Your objective: There is one span to output from the data below: the lines starting at the line with "ATOM 213 O O" and ending at the line with "ATOM 218 C CA". Output it exactly, ends included, nothing more.

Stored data
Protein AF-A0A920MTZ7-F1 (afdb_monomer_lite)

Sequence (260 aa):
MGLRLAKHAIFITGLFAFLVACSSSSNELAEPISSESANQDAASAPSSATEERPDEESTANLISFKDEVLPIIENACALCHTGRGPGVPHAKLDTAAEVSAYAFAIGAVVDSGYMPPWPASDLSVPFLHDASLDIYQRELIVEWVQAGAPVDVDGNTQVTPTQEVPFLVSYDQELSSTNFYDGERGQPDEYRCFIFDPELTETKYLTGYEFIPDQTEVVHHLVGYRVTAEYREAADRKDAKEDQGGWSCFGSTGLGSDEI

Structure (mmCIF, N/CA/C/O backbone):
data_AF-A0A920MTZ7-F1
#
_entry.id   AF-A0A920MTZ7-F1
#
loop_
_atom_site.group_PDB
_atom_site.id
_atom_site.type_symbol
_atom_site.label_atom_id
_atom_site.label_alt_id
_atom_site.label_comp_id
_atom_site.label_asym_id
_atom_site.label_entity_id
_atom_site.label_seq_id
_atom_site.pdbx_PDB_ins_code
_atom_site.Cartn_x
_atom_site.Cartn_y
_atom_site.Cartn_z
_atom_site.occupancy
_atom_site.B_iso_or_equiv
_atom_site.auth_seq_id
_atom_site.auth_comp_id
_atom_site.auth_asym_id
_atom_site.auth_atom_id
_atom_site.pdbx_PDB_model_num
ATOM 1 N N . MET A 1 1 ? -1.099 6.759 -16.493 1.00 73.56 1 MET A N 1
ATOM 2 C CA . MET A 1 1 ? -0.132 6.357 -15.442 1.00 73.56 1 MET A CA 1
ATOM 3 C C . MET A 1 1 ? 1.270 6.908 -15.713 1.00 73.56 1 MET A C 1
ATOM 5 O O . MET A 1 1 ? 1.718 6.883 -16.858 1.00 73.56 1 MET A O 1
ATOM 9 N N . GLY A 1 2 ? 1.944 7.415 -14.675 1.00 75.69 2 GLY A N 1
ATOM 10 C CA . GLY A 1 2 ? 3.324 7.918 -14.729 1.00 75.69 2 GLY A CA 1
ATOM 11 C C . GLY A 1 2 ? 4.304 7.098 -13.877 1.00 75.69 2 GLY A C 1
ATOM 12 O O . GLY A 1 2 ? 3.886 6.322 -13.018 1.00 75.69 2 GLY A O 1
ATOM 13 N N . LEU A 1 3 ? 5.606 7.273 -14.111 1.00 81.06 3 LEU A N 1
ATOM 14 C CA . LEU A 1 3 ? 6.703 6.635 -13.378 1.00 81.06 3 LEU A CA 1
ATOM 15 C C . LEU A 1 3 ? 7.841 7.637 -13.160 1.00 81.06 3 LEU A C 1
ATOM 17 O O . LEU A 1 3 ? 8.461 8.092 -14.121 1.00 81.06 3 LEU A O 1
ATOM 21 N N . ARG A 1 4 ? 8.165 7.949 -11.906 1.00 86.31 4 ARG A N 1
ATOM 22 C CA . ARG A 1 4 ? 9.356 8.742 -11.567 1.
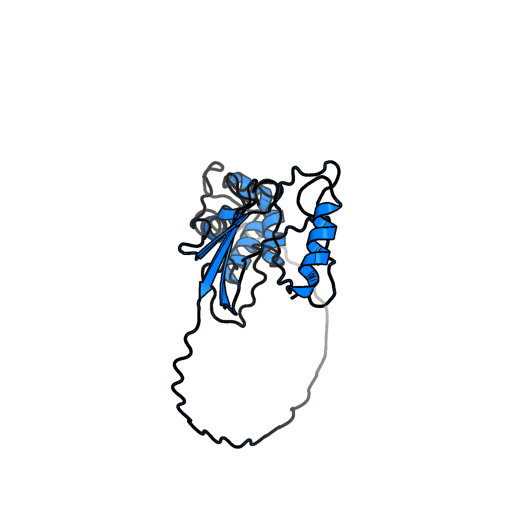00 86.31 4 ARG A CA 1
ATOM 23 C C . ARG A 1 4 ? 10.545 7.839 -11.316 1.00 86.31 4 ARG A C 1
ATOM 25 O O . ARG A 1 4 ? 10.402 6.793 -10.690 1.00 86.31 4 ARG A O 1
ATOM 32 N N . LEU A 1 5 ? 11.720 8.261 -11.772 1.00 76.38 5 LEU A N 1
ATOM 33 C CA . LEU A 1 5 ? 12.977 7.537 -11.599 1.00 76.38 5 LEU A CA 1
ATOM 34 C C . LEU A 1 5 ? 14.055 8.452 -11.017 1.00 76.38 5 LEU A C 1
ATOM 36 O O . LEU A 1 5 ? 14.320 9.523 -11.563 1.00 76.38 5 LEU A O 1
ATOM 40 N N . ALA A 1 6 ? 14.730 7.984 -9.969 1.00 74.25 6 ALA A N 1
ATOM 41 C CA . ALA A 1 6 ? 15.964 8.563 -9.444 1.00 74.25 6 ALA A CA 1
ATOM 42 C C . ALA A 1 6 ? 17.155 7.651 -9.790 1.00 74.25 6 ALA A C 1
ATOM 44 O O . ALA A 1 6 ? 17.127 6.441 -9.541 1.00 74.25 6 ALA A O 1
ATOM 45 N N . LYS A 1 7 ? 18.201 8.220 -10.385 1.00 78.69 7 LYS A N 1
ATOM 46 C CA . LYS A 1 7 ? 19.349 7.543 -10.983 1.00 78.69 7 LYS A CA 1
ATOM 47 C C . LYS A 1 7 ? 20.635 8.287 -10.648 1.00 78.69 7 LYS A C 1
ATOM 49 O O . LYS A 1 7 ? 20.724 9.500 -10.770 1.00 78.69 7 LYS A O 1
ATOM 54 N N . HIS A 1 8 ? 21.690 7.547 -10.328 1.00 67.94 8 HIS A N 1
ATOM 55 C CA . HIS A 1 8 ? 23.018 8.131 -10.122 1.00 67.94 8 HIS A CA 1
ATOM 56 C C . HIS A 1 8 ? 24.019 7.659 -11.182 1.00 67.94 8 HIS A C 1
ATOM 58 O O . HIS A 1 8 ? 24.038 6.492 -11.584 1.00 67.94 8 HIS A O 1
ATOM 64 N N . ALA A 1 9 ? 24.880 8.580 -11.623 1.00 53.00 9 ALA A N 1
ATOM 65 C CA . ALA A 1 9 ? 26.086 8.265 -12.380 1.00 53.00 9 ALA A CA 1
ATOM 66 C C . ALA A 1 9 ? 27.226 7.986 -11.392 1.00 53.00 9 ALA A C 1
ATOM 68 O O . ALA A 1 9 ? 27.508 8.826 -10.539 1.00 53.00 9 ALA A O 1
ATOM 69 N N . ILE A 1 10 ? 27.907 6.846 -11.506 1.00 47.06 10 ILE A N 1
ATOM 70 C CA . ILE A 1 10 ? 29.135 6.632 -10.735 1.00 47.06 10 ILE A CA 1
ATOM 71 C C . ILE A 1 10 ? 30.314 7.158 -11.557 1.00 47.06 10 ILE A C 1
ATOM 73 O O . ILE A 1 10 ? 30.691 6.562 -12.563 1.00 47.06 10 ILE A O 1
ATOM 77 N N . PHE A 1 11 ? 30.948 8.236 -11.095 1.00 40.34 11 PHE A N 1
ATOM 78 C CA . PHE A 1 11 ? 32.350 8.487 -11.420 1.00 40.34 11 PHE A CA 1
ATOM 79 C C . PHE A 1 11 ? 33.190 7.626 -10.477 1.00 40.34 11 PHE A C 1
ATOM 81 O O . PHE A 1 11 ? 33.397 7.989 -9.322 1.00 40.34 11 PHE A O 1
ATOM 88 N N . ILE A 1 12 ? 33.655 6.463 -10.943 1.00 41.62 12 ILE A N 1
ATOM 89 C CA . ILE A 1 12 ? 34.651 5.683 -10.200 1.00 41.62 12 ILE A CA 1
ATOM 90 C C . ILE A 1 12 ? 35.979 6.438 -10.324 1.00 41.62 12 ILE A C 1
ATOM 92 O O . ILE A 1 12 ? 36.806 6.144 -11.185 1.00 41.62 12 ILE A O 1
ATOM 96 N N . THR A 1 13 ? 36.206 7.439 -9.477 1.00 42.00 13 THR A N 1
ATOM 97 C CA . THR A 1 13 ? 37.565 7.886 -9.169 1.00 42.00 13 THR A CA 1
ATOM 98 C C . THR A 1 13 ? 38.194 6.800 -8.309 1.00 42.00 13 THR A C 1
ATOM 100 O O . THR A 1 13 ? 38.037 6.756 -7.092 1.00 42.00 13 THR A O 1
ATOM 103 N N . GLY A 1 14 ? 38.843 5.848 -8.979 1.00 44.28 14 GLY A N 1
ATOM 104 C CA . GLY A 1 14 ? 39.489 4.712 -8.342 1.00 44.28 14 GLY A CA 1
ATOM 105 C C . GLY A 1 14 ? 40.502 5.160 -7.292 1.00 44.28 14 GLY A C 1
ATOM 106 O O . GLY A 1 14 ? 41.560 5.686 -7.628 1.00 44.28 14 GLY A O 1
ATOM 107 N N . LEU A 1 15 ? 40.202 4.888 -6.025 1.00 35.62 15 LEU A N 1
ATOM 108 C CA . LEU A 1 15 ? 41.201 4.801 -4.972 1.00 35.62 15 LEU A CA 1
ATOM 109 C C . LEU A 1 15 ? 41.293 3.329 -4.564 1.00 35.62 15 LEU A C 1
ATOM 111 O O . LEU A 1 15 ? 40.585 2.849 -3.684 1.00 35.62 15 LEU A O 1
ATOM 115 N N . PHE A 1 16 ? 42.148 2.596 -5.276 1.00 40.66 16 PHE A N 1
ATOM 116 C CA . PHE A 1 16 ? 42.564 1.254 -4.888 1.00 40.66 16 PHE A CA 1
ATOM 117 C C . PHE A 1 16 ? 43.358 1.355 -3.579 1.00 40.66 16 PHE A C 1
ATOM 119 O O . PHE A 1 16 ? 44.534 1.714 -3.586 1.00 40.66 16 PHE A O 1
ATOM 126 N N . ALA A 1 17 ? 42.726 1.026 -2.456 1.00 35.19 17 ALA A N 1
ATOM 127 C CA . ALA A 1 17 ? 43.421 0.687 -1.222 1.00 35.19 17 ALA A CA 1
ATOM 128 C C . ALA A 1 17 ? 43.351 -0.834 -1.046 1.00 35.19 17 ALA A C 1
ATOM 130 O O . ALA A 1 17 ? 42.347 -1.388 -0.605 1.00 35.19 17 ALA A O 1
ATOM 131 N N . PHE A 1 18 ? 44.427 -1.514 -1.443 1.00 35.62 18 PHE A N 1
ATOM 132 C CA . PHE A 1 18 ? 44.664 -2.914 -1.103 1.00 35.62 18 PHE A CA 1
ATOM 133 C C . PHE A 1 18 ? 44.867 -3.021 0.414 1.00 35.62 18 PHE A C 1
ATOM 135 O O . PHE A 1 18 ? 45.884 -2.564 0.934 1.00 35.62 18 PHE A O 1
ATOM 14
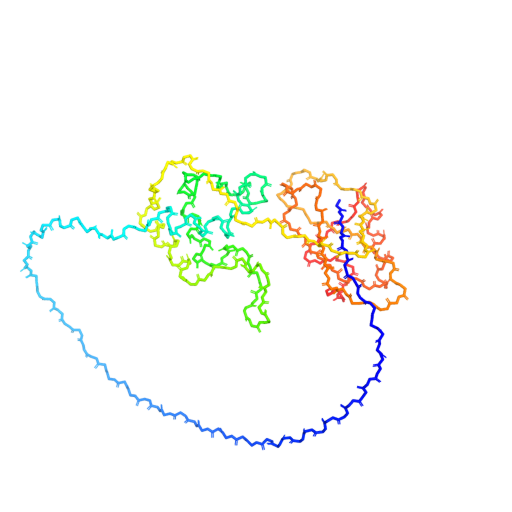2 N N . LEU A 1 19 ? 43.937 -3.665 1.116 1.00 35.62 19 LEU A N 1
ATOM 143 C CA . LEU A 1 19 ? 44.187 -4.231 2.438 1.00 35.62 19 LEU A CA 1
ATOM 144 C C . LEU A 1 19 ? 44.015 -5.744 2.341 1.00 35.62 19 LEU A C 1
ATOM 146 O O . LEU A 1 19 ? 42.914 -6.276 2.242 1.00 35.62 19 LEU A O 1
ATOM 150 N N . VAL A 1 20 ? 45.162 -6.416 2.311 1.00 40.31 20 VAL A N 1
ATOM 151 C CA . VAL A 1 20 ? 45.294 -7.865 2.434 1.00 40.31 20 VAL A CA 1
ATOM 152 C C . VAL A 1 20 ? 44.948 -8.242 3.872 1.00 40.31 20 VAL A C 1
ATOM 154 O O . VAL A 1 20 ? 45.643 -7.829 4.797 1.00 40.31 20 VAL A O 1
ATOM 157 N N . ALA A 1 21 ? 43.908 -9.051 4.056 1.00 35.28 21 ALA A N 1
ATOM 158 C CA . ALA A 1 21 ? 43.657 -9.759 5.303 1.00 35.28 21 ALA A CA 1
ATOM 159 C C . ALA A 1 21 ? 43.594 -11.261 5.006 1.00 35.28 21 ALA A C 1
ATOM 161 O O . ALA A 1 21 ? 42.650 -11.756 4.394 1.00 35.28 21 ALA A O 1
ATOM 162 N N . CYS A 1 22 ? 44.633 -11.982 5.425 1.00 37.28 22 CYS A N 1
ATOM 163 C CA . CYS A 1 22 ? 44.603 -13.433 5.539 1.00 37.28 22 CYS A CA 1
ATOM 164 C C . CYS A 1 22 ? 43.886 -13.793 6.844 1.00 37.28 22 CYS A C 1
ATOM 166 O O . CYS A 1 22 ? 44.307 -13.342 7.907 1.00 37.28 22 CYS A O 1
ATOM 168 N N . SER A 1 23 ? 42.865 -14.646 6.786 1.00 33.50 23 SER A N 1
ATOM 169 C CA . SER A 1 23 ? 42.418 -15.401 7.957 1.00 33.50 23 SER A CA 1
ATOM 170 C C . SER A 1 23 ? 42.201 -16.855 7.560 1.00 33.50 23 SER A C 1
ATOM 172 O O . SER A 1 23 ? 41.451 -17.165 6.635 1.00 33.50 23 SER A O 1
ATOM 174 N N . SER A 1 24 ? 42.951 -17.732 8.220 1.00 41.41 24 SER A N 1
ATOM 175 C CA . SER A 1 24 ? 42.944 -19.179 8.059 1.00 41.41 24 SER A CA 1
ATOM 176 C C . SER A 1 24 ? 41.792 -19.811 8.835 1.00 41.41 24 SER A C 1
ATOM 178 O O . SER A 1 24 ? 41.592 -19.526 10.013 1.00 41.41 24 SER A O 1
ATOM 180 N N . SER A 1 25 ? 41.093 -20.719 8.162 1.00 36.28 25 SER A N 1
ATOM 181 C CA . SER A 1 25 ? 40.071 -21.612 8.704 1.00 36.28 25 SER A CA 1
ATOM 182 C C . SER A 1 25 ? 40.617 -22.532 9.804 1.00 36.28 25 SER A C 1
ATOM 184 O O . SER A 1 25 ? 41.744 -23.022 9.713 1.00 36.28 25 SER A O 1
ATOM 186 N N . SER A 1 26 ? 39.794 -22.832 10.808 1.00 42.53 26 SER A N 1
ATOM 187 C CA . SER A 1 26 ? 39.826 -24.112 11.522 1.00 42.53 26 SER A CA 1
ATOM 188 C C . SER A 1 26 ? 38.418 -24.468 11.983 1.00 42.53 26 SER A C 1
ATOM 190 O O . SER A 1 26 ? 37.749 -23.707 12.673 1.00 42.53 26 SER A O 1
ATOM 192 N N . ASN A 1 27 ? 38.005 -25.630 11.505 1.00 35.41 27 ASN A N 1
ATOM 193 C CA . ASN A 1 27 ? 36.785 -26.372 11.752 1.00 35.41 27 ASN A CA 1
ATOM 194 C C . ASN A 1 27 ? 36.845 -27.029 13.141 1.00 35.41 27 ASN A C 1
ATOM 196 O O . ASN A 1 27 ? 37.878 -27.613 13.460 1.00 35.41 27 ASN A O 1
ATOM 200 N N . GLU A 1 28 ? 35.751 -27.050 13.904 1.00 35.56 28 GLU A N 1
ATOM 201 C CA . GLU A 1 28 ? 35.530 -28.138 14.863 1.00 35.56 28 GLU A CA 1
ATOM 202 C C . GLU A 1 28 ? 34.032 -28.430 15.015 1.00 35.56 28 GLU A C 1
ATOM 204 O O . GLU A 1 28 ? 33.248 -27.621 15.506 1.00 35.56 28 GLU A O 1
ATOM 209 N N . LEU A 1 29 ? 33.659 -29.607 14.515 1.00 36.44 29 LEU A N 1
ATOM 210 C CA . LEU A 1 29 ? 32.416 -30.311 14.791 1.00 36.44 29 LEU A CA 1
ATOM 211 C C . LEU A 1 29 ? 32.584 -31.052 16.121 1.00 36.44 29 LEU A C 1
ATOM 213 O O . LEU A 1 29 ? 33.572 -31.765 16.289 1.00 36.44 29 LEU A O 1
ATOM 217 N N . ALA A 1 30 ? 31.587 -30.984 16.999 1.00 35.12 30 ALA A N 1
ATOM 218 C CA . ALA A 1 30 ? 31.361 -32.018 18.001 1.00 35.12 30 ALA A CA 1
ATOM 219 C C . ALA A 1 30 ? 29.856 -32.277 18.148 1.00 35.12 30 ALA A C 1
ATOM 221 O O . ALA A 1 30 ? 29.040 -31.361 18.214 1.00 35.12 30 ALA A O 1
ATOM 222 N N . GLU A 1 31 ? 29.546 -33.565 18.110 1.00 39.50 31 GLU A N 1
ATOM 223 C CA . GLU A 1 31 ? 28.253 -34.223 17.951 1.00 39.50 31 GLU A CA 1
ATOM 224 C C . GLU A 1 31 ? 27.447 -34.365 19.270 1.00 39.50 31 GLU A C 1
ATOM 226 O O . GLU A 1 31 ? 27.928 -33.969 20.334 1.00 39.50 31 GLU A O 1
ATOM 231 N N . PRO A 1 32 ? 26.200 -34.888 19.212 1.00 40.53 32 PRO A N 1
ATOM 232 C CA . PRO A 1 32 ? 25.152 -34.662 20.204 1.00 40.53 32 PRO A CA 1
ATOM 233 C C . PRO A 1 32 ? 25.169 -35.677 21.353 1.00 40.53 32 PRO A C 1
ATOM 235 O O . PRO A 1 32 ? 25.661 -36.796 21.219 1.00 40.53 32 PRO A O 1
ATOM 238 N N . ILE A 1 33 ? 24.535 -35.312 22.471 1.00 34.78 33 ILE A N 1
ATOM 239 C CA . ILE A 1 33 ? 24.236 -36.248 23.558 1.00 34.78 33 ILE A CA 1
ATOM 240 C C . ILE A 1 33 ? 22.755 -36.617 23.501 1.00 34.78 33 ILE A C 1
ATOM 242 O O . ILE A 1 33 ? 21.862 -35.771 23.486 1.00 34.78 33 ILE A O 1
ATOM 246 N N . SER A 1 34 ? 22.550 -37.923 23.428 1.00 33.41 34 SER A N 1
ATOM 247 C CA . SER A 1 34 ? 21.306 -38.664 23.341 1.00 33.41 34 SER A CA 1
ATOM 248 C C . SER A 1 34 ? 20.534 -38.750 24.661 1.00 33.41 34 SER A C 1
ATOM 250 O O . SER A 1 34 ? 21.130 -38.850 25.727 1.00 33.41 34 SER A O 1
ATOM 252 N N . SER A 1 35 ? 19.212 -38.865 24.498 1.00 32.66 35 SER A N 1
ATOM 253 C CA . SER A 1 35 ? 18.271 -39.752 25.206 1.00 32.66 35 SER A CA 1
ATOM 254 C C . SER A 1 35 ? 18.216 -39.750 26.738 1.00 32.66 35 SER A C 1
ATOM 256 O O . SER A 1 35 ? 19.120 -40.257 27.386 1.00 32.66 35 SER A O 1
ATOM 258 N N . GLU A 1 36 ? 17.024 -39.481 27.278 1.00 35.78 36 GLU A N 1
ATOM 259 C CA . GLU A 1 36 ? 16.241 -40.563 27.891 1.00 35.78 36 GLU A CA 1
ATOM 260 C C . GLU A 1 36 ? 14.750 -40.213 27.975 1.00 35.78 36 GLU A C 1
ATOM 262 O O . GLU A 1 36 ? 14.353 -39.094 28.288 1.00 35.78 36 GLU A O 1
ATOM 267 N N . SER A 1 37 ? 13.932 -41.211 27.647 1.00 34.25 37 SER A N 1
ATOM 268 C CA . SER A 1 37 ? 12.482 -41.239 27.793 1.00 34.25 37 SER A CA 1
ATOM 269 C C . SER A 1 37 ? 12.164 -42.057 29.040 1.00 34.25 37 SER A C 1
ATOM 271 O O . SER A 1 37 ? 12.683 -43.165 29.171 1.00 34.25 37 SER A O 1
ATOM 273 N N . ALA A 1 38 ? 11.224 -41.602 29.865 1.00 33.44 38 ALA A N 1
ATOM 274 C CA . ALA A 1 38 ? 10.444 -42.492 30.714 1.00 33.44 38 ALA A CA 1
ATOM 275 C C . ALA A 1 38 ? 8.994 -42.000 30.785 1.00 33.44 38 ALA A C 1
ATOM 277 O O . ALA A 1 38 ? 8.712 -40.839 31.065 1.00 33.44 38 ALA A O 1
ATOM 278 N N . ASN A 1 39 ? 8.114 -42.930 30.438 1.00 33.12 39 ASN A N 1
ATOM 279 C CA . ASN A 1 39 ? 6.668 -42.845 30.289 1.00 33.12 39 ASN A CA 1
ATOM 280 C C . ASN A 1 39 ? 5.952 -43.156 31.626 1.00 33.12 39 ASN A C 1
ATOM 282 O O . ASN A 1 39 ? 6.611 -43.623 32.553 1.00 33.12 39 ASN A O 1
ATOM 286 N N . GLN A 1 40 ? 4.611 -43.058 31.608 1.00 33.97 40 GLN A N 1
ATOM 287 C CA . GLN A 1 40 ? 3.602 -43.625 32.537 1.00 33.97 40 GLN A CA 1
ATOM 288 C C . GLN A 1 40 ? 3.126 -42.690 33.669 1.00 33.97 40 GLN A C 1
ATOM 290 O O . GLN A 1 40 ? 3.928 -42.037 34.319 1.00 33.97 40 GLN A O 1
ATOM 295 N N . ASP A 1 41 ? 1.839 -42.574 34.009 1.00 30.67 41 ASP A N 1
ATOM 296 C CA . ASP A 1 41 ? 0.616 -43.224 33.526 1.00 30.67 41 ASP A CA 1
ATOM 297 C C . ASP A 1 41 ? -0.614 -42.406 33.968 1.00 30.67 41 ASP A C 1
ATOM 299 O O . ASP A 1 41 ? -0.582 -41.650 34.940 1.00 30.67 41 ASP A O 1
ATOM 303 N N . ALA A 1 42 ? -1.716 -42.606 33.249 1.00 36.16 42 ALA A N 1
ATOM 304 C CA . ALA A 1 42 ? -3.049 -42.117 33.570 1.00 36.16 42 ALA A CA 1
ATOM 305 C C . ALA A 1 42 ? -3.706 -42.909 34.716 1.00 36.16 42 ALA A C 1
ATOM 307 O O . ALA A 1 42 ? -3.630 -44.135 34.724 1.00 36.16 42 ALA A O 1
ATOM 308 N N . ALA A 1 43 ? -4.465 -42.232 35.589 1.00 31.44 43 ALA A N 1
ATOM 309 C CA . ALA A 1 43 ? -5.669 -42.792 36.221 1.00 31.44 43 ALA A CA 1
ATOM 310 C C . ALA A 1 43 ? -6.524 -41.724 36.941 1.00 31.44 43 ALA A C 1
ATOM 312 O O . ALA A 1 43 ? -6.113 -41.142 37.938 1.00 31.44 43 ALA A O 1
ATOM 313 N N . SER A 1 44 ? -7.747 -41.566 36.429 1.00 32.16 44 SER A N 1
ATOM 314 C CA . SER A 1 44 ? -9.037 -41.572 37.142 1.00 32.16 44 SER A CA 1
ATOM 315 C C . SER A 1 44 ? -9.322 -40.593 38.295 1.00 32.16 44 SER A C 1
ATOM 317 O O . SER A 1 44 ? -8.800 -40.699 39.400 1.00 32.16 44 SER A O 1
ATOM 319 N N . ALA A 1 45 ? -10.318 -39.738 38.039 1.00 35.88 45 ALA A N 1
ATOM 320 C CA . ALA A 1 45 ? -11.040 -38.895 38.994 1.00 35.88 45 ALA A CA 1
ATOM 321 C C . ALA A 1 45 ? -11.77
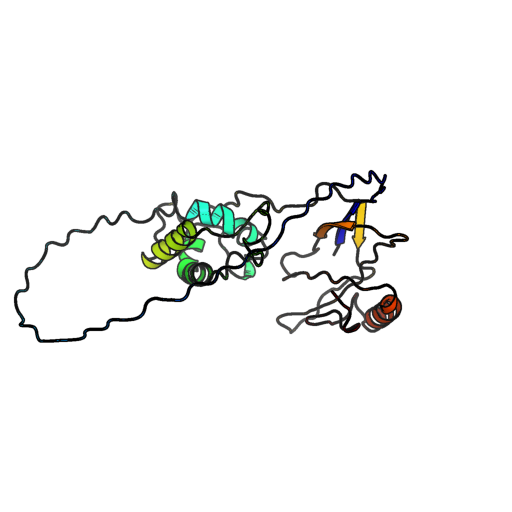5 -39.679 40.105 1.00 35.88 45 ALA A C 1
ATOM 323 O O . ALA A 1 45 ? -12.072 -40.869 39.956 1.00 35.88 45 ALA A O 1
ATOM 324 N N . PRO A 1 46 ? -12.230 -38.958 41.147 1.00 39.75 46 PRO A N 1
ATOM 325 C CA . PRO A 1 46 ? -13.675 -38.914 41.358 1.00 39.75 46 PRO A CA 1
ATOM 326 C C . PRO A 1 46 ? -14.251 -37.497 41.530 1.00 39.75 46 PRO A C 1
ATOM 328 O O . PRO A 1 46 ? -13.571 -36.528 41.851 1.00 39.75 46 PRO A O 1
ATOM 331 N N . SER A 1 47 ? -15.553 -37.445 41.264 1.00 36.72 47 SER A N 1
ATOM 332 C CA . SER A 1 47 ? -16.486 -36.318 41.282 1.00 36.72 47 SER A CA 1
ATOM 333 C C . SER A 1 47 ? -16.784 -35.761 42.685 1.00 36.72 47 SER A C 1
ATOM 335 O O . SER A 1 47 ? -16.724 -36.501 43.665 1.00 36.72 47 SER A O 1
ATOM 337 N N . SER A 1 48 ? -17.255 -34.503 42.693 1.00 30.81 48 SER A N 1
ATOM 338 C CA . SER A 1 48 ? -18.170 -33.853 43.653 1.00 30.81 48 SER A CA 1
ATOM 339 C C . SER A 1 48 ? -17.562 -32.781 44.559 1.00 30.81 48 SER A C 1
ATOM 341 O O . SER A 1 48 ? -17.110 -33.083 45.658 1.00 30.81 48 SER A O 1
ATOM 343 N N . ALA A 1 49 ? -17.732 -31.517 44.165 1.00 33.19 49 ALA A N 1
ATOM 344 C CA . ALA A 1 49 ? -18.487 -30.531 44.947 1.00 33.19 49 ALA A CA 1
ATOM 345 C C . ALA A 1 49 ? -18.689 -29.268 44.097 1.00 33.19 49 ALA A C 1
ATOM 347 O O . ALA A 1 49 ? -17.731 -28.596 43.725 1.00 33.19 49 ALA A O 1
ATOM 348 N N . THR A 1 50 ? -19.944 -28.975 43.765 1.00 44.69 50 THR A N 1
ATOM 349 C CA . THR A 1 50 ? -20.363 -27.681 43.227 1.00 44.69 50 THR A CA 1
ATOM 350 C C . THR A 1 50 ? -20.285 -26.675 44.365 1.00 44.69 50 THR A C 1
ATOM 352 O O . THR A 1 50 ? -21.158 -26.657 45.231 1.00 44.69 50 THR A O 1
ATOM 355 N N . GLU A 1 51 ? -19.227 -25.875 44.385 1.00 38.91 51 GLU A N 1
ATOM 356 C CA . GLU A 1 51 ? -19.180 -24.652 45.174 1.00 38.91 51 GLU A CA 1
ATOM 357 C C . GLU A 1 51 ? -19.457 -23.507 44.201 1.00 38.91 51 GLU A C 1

Answer box:
ATOM 213 O O . LEU A 1 29 ? 33.572 -31.765 16.289 1.00 36.44 29 LEU A O 1
ATOM 217 N N . ALA A 1 30 ? 31.587 -30.984 16.999 1.00 35.12 30 ALA A N 1
ATOM 218 C CA . ALA A 1 30 ? 31.361 -32.018 18.001 1.00 35.12 30 ALA A CA 1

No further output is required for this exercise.